After that happens, what's left (in addition to the soul)?

  • A coffee-colored liquid consisting of minerals, salts, amino acids, soap and water.
  • Powdery bone.
  • Weakened bones that can be crushed into ash.
  • Any metal that was in the body, like dental fillings.

Now – imagine that for your mother.

Alkaline hydrolysis is not new. It was first patented in the United States in 1888 “for the treatment of bones and animal waste.” The process was modernized in the 1990s, when it was used to dispose of human cadavers and dead pets.

The process has become all the rage among younger funeral directors.

Why is alkaline hydolysis gaining in popularity?

Well, because for some people, reverence for the environment seems to take precedence over reverence for the dead.

  • Consider the fact that the death rate is close to one hundred percent. This means that at a certain point, we will run out of land for cemeteries.
  • The carbon footprint for liquefaction is about a tenth of that caused by cremation.
  • Liquefaction uses a fraction of the energy of a standard cremator and releases no fumes.

Then, there are other benefits of liquefaction. The resulting fluid contains nutrients. It can be used, and is already being used, as a fertilizer.

Rick Vonderwell, who manages Tails Remembered, a pet crematory in Delphos, Ohio, uses it at his farm, as do several large universities.

Where do I stand on this somewhat new and increasingly popular practice?

It violates every Jewish principle regarding how we treat the dead.

In Judaism, the body is sacred. It does not lose its sanctify when it is dead. To treat a body this way is nothing less than nivul ha-met, a violation and desecration of the dead.

I feel the same way about cremation. When anyone asks my advice on this matter, I counsel against it.

We are living only 75 years after history’s greatest single greatest assault on the Jewish body – the Shoah.

Anyone who has stood at the ovens in Auschwitz, as I have done, will probably resonate with this deep, visceral feeling.
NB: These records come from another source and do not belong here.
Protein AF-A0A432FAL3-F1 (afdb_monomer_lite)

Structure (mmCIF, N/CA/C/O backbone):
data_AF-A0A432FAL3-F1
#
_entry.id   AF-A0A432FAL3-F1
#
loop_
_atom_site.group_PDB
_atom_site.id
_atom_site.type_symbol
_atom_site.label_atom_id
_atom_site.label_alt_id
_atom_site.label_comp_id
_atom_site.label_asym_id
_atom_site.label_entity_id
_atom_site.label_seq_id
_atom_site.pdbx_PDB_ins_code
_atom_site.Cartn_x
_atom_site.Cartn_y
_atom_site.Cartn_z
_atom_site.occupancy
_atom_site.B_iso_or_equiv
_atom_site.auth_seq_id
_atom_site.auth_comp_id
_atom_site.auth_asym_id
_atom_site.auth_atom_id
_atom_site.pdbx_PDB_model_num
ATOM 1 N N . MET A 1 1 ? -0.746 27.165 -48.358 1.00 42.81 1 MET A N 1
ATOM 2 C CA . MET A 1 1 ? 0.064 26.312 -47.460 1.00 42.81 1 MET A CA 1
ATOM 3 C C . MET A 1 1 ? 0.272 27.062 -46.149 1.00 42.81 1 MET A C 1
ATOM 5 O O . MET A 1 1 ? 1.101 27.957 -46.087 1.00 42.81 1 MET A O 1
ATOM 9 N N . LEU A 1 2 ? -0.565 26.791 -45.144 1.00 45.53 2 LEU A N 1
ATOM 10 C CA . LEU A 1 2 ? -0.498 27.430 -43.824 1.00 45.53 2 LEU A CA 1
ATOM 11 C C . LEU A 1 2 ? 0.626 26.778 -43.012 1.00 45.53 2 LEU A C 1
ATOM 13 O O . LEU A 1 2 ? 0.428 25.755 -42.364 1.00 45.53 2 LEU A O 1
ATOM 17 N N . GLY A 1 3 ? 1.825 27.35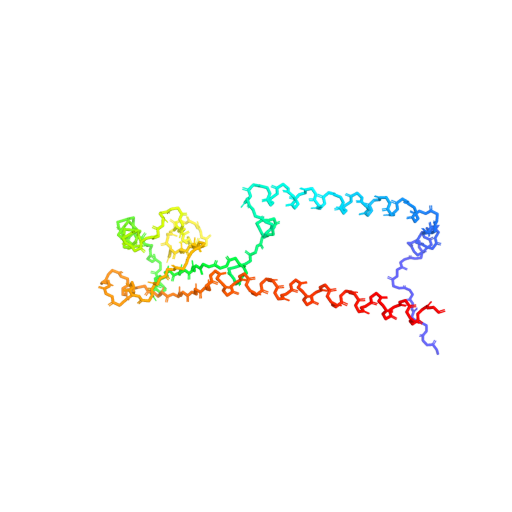4 -43.093 1.00 55.28 3 GLY A N 1
ATOM 18 C CA . GLY A 1 3 ? 2.926 26.999 -42.206 1.00 55.28 3 GLY A CA 1
ATOM 19 C C . GLY A 1 3 ? 2.584 27.422 -40.781 1.00 55.28 3 GLY A C 1
ATOM 20 O O . GLY A 1 3 ? 2.434 28.613 -40.507 1.00 55.28 3 GLY A O 1
ATOM 21 N N . MET A 1 4 ? 2.437 26.453 -39.875 1.00 60.66 4 MET A N 1
ATOM 22 C CA . MET A 1 4 ? 2.358 26.719 -38.439 1.00 60.66 4 MET A CA 1
ATOM 23 C C . MET A 1 4 ? 3.586 27.535 -38.024 1.00 60.66 4 MET A C 1
ATOM 25 O O . MET A 1 4 ? 4.717 27.061 -38.128 1.00 60.66 4 MET A O 1
ATOM 29 N N . LYS A 1 5 ? 3.368 28.770 -37.556 1.00 60.50 5 LYS A N 1
ATOM 30 C CA . LYS A 1 5 ? 4.424 29.565 -36.921 1.00 60.50 5 LYS A CA 1
ATOM 31 C C . LYS A 1 5 ? 4.958 28.795 -35.703 1.00 60.50 5 LYS A C 1
ATOM 33 O O . LYS A 1 5 ? 4.146 28.263 -34.939 1.00 60.50 5 LYS A O 1
ATOM 38 N N . PRO A 1 6 ? 6.284 28.732 -35.493 1.00 57.97 6 PRO A N 1
ATOM 39 C CA . PRO A 1 6 ? 6.840 28.100 -34.306 1.00 57.97 6 PRO A CA 1
ATOM 40 C C . PRO A 1 6 ? 6.314 28.821 -33.058 1.00 57.97 6 PRO A C 1
ATOM 42 O O . PRO A 1 6 ? 6.430 30.037 -32.931 1.00 57.97 6 PRO A O 1
ATOM 45 N N . ARG A 1 7 ? 5.697 28.059 -32.148 1.00 62.97 7 ARG A N 1
ATOM 46 C CA . ARG A 1 7 ? 5.130 28.541 -30.872 1.00 62.97 7 ARG A CA 1
ATOM 47 C C . ARG A 1 7 ? 6.193 28.867 -29.812 1.00 62.97 7 ARG A C 1
ATOM 49 O O . ARG A 1 7 ? 5.839 29.205 -28.689 1.00 62.97 7 ARG A O 1
ATOM 56 N N . VAL A 1 8 ? 7.474 28.741 -30.150 1.00 65.00 8 VAL A N 1
ATOM 57 C CA . VAL A 1 8 ? 8.601 28.894 -29.226 1.00 65.00 8 VAL A CA 1
ATOM 58 C C . VAL A 1 8 ? 9.537 29.957 -29.788 1.00 65.00 8 VAL A C 1
ATOM 60 O O . VAL A 1 8 ? 9.840 29.932 -30.980 1.00 65.00 8 VAL A O 1
ATOM 63 N N . ASP A 1 9 ? 9.963 30.890 -28.938 1.00 74.25 9 ASP A N 1
ATOM 64 C CA . ASP A 1 9 ? 10.859 31.990 -29.299 1.00 74.25 9 ASP A CA 1
ATOM 65 C C . ASP A 1 9 ? 12.117 31.473 -30.034 1.00 74.25 9 ASP A C 1
ATOM 67 O O . ASP A 1 9 ? 12.720 30.463 -29.648 1.00 74.25 9 ASP A O 1
ATOM 71 N N . GLY A 1 10 ? 12.520 32.155 -31.110 1.00 69.81 10 GLY A N 1
ATOM 72 C CA . GLY A 1 10 ? 13.586 31.716 -32.019 1.00 69.81 10 GLY A CA 1
ATOM 73 C C . GLY A 1 10 ? 14.948 31.558 -31.335 1.00 69.81 10 GLY A C 1
ATOM 74 O O . GLY A 1 10 ? 15.790 30.780 -31.794 1.00 69.81 10 GLY A O 1
ATOM 75 N N . TYR A 1 11 ? 15.154 32.239 -30.205 1.00 67.56 11 TYR A N 1
ATOM 76 C CA . TYR A 1 11 ? 16.329 32.076 -29.346 1.00 67.56 11 TYR A CA 1
ATOM 77 C C . TYR A 1 11 ? 16.338 30.735 -28.602 1.00 67.56 11 TYR A C 1
ATOM 79 O O . TYR A 1 11 ? 17.355 30.038 -28.599 1.00 67.56 11 TYR A O 1
ATOM 87 N N . VAL A 1 12 ? 15.199 30.326 -28.037 1.00 70.56 12 VAL A N 1
ATOM 88 C CA . VAL A 1 12 ? 15.045 29.035 -27.345 1.00 70.56 12 VAL A CA 1
ATOM 89 C C . VAL A 1 12 ? 15.162 27.891 -28.351 1.00 70.56 12 VAL A C 1
ATOM 91 O O . VAL A 1 12 ? 15.873 26.917 -28.106 1.00 70.56 12 VAL A O 1
ATOM 94 N N . GLN A 1 13 ? 14.559 28.044 -29.532 1.00 70.44 13 GLN A N 1
ATOM 95 C CA . GLN A 1 13 ? 14.634 27.045 -30.596 1.00 70.44 13 GLN A CA 1
ATOM 96 C C . GLN A 1 13 ? 16.068 26.854 -31.126 1.00 70.44 13 GLN A C 1
ATOM 98 O O . GLN A 1 13 ? 16.498 25.723 -31.355 1.00 70.44 13 GLN A O 1
ATOM 103 N N . LYS A 1 14 ? 16.853 27.935 -31.256 1.00 71.06 14 LYS A N 1
ATOM 104 C CA . LYS A 1 14 ? 18.286 27.852 -31.599 1.00 71.06 14 LYS A CA 1
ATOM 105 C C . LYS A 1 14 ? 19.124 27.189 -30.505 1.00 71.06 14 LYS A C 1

(Or, perhaps not. I have heard of Holocaust survivors who have explicitly requested that they be cremated – as an act of solidarity with their loved ones who perished in the camps.)

At least, with ashes, there is the possibility – and probability – that loving survivors will place the ashes in an urn – burying them, or perhaps keeping the ashes in a place of honor. (Forgive me: as soon as I type these words, I think of this scene from "Meet the Parents").
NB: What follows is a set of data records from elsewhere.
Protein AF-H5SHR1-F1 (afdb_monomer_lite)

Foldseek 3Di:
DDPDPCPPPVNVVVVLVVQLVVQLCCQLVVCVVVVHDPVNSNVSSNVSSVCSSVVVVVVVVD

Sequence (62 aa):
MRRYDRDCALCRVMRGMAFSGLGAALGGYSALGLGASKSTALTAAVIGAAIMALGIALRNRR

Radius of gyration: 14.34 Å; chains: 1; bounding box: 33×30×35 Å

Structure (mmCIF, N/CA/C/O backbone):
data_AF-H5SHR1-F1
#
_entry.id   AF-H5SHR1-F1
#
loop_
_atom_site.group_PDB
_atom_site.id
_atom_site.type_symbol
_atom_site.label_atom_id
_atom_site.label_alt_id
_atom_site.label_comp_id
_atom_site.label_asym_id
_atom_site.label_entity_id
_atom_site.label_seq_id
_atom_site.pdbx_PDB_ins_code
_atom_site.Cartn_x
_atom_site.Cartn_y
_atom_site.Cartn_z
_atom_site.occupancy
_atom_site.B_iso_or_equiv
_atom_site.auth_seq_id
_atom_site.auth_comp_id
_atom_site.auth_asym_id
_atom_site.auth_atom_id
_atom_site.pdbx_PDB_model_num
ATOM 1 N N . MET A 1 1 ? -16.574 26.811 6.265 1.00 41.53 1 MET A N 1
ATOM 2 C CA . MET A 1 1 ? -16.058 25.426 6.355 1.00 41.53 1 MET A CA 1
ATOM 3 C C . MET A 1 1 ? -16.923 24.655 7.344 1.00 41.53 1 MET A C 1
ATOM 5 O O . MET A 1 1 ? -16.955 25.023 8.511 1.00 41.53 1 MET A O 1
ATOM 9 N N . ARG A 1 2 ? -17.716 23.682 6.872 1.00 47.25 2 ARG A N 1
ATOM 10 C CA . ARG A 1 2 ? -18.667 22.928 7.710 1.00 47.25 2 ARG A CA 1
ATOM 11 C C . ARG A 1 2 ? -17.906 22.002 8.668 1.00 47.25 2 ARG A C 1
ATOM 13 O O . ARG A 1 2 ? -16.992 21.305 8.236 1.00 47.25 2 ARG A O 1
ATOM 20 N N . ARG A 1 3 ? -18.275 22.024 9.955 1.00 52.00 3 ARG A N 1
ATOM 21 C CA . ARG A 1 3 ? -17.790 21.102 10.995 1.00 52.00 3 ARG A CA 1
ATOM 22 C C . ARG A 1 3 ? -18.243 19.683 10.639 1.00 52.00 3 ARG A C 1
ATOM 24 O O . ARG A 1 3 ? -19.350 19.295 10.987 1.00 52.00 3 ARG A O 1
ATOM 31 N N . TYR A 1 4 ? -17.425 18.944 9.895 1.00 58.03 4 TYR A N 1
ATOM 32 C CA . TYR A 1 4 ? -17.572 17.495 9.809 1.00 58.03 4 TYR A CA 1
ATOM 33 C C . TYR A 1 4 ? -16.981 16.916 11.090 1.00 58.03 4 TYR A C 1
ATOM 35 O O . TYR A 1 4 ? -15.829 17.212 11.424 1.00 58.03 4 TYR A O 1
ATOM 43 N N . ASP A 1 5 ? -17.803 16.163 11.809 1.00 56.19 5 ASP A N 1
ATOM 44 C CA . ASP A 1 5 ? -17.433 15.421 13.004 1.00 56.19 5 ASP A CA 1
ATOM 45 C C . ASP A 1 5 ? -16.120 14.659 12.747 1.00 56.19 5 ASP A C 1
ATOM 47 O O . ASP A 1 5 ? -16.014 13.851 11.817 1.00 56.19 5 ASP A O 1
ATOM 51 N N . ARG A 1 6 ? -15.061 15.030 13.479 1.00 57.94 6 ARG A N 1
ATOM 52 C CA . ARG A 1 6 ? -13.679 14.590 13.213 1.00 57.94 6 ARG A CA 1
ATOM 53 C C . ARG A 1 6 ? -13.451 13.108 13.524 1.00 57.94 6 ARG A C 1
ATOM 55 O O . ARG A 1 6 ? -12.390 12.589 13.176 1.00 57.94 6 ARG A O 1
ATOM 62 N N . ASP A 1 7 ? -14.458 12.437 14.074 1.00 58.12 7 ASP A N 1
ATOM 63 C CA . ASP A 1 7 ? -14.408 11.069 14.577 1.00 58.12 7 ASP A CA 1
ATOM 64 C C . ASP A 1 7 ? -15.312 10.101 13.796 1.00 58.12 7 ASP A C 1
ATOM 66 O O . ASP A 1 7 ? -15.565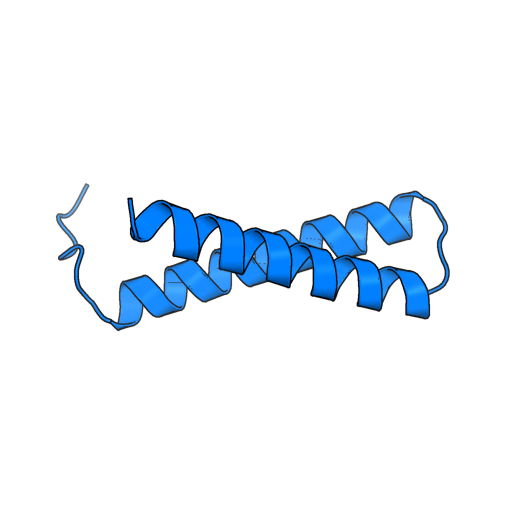 8.976 14.222 1.00 58.12 7 ASP A O 1
ATOM 70 N N . CYS A 1 8 ? -15.740 10.468 12.584 1.00 72.50 8 CYS A N 1
ATOM 71 C CA . CYS A 1 8 ? -16.393 9.516 11.689 1.00 72.50 8 CYS A CA 1
ATOM 72 C C . CYS A 1 8 ? -15.397 8.433 11.228 1.00 72.50 8 CYS A C 1
ATOM 74 O O . CYS A 1 8 ? -14.389 8.732 10.579 1.00 72.50 8 CYS A O 1
ATOM 76 N N . ALA A 1 9 ? -15.710 7.156 11.480 1.00 73.62 9 ALA A N 1
ATOM 77 C CA . ALA A 1 9 ? -14.929 6.010 10.991 1.00 73.62 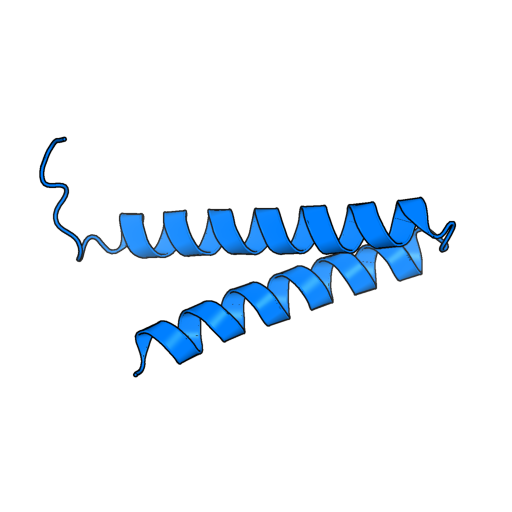9 ALA A CA 1
ATOM 78 C C . ALA A 1 9 ? -14.671 6.095 9.474 1.00 73.62 9 ALA A C 1
ATOM 80 O O . ALA A 1 9 ? -13.563 5.834 9.004 1.00 73.62 9 ALA A O 1
ATOM 81 N N . LEU A 1 10 ? -15.664 6.583 8.724 1.00 76.12 10 LEU A N 1
ATOM 82 C CA . LEU A 1 10 ? -15.564 6.831 7.288 1.00 76.12 10 LEU A CA 1
ATOM 83 C C . LEU A 1 10 ? -14.501 7.889 6.937 1.00 76.12 10 LEU A C 1
ATOM 85 O O . LEU A 1 10 ? -13.774 7.734 5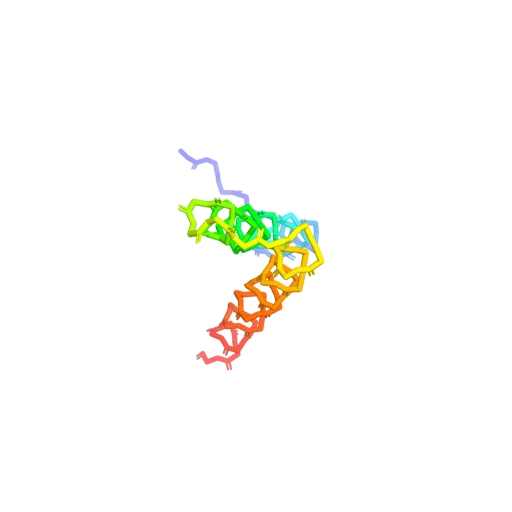.959 1.00 76.12 10 LEU A O 1
ATOM 89 N N . CYS A 1 11 ? -14.362 8.941 7.751 1.00 75.50 11 CYS A N 1
ATOM 90 C CA . CYS A 1 11 ? -13.349 9.980 7.563 1.00 75.50 11 CYS A CA 1
ATOM 91 C C . CYS A 1 11 ? -11.933 9.452 7.824 1.00 75.50 11 CYS A C 1
ATOM 93 O O . CYS A 1 11 ? -11.008 9.838 7.109 1.00 75.50 11 CYS A O 1
ATOM 95 N N . ARG A 1 12 ? -11.746 8.544 8.797 1.00 74.50 12 ARG A N 1
ATOM 96 C CA . ARG A 1 12 ? -10.456 7.852 8.997 1.00 74.50 12 ARG A CA 1
ATOM 97 C C . ARG A 1 12 ? -10.096 6.979 7.802 1.00 74.50 12 ARG A C 1
ATOM 99 O O . ARG A 1 12 ? -8.959 7.039 7.344 1.00 74.50 12 ARG A O 1
ATOM 106 N N . VAL A 1 13 ? -11.059 6.223 7.276 1.00 80.88 13 VAL A N 1
ATOM 107 C CA . VAL A 1 13 ? -10.844 5.349 6.114 1.00 80.88 13 VAL A CA 1
ATOM 108 C C . VAL A 1 13 ? -10.547 6.164 4.854 1.00 80.88 13 VAL A C 1
ATOM 110 O O . VAL A 1 13 ? -9.561 5.883 4.178 1.00 80.88 13 VAL A O 1
ATOM 113 N N . MET A 1 14 ? -11.315 7.224 4.573 1.00 80.88 14 MET A N 1
ATOM 114 C CA . MET A 1 14 ? -11.036 8.131 3.449 1.00 80.88 14 MET A CA 1
ATOM 115 C C . MET A 1 14 ? -9.654 8.767 3.556 1.00 80.88 14 MET A C 1
ATOM 117 O O . MET A 1 14 ? -8.932 8.854 2.566 1.00 80.88 14 MET A O 1
ATOM 121 N N . ARG A 1 15 ? -9.270 9.203 4.760 1.00 79.38 15 ARG A N 1
ATOM 122 C CA . ARG A 1 15 ? -7.951 9.789 4.986 1.00 79.38 15 ARG A CA 1
ATOM 123 C C . ARG A 1 15 ? -6.854 8.750 4.748 1.00 79.38 15 ARG A C 1
ATOM 125 O O . ARG A 1 15 ? -5.917 9.048 4.020 1.00 79.38 15 ARG A O 1
ATOM 132 N N . GLY A 1 16 ? -6.999 7.531 5.271 1.00 76.62 16 GLY A N 1
ATOM 133 C CA . GLY A 1 16 ? -6.079 6.420 5.005 1.00 76.62 16 GLY A CA 1
ATOM 134 C C . GLY A 1 16 ? -5.927 6.124 3.510 1.00 76.62 16 GLY A C 1
ATOM 135 O O . GLY A 1 16 ? -4.810 6.116 3.007 1.00 76.62 16 GLY A O 1
ATOM 136 N N . MET A 1 17 ? -7.043 6.001 2.785 1.00 79.50 17 MET A N 1
ATOM 137 C CA . MET A 1 17 ? -7.061 5.792 1.330 1.00 79.50 17 MET A CA 1
ATOM 138 C C . MET A 1 17 ? -6.354 6.915 0.562 1.00 79.50 17 MET A C 1
ATOM 140 O O . MET A 1 17 ? -5.559 6.636 -0.333 1.00 79.50 17 MET A O 1
ATOM 144 N N . ALA A 1 18 ? -6.592 8.179 0.925 1.00 81.69 18 ALA A N 1
ATOM 145 C CA . ALA A 1 18 ? -5.944 9.317 0.276 1.00 81.69 18 ALA A CA 1
ATOM 146 C C . ALA A 1 18 ? -4.418 9.306 0.476 1.00 81.69 18 ALA A C 1
ATOM 148 O O . ALA A 1 18 ? -3.672 9.547 -0.472 1.00 81.69 18 ALA A O 1
ATOM 149 N N . PHE A 1 19 ? -3.940 8.982 1.682 1.00 81.00 19 PHE A N 1
ATOM 150 C CA . PHE A 1 19 ? -2.504 8.887 1.968 1.00 81.00 19 PHE A CA 1
ATOM 151 C C . PHE A 1 19 ? -1.850 7.654 1.334 1.00 81.00 19 PHE A C 1
ATOM 153 O O . PHE A 1 19 ? -0.733 7.760 0.832 1.00 81.00 19 PHE A O 1
ATOM 160 N N . SER A 1 20 ? -2.536 6.510 1.294 1.00 78.81 20 SER A N 1
ATOM 161 C CA . SER A 1 20 ? -2.058 5.321 0.578 1.00 78.81 20 SER A CA 1
ATOM 162 C C . SER A 1 20 ? -1.975 5.565 -0.930 1.00 78.81 20 SER A C 1
ATOM 164 O O . SER A 1 20 ? -0.974 5.210 -1.544 1.00 78.81 20 SER A O 1
ATOM 166 N N . GLY A 1 21 ? -2.977 6.228 -1.517 1.00 79.56 21 GLY A N 1
ATOM 167 C CA . GLY A 1 21 ? -2.973 6.619 -2.927 1.00 79.56 21 GLY A CA 1
ATOM 168 C C . GLY A 1 21 ? -1.858 7.612 -3.258 1.00 79.56 21 GLY A C 1
ATOM 169 O O . GLY A 1 21 ? -1.160 7.434 -4.252 1.00 79.56 21 GLY A O 1
ATOM 170 N N . LEU A 1 22 ? -1.623 8.607 -2.396 1.00 83.25 22 LEU A N 1
ATOM 171 C CA . LEU A 1 22 ? -0.509 9.550 -2.540 1.00 83.25 22 LEU A CA 1
ATOM 172 C C . LEU A 1 22 ? 0.856 8.865 -2.422 1.00 83.25 22 LEU A C 1
ATOM 174 O O . LEU A 1 22 ? 1.732 9.135 -3.236 1.00 83.25 22 LEU A O 1
ATOM 178 N N . GLY A 1 23 ? 1.040 7.967 -1.453 1.00 78.62 23 GLY A N 1
ATOM 179 C CA . GLY A 1 23 ? 2.293 7.229 -1.286 1.00 78.62 23 GLY A CA 1
ATOM 180 C C . GLY A 1 23 ? 2.571 6.262 -2.439 1.00 78.62 23 GLY A C 1
ATOM 181 O O . GLY A 1 23 ? 3.711 6.170 -2.890 1.00 78.62 23 GLY A O 1
ATOM 182 N N . ALA A 1 24 ? 1.531 5.614 -2.976 1.00 76.38 24 ALA A N 1
ATOM 183 C CA . ALA A 1 24 ? 1.639 4.769 -4.163 1.00 76.38 24 ALA A CA 1
ATOM 184 C C . ALA A 1 24 ? 1.948 5.587 -5.422 1.00 76.38 24 ALA A C 1
ATOM 186 O O . ALA A 1 24 ? 2.823 5.209 -6.198 1.00 76.38 24 ALA A O 1
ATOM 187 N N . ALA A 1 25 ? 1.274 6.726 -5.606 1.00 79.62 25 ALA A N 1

But, with liquefaction, the remains go, well…..

I sympathize with the environmental concerns regarding burial. I wonder, like many people: where will all the dead go?

But, even though I am committed to environmentalism, I worry far more about the coarsening of a society in which the dead are treated as disposable commodities.

Yes, yes: people will say that “I carry the memory of my mother in my heart,” which I suppose is true.

But, Judaism has never believed in the absolute interiority of such feelings. There is something to be said about having a place to visit.

A story: years ago, I knew a family whose elderly mother had died, in her nineties.

I found out about the death weeks later. When I inquired about it, and asked about the funeral (I was their rabbi, and was puzzled that I never got a call), they hemmed and hawed.

Finally, the husband said: “You know, she was so old – we just decided to have her cremated. No service. Frankly, it just wasn't convenient for us."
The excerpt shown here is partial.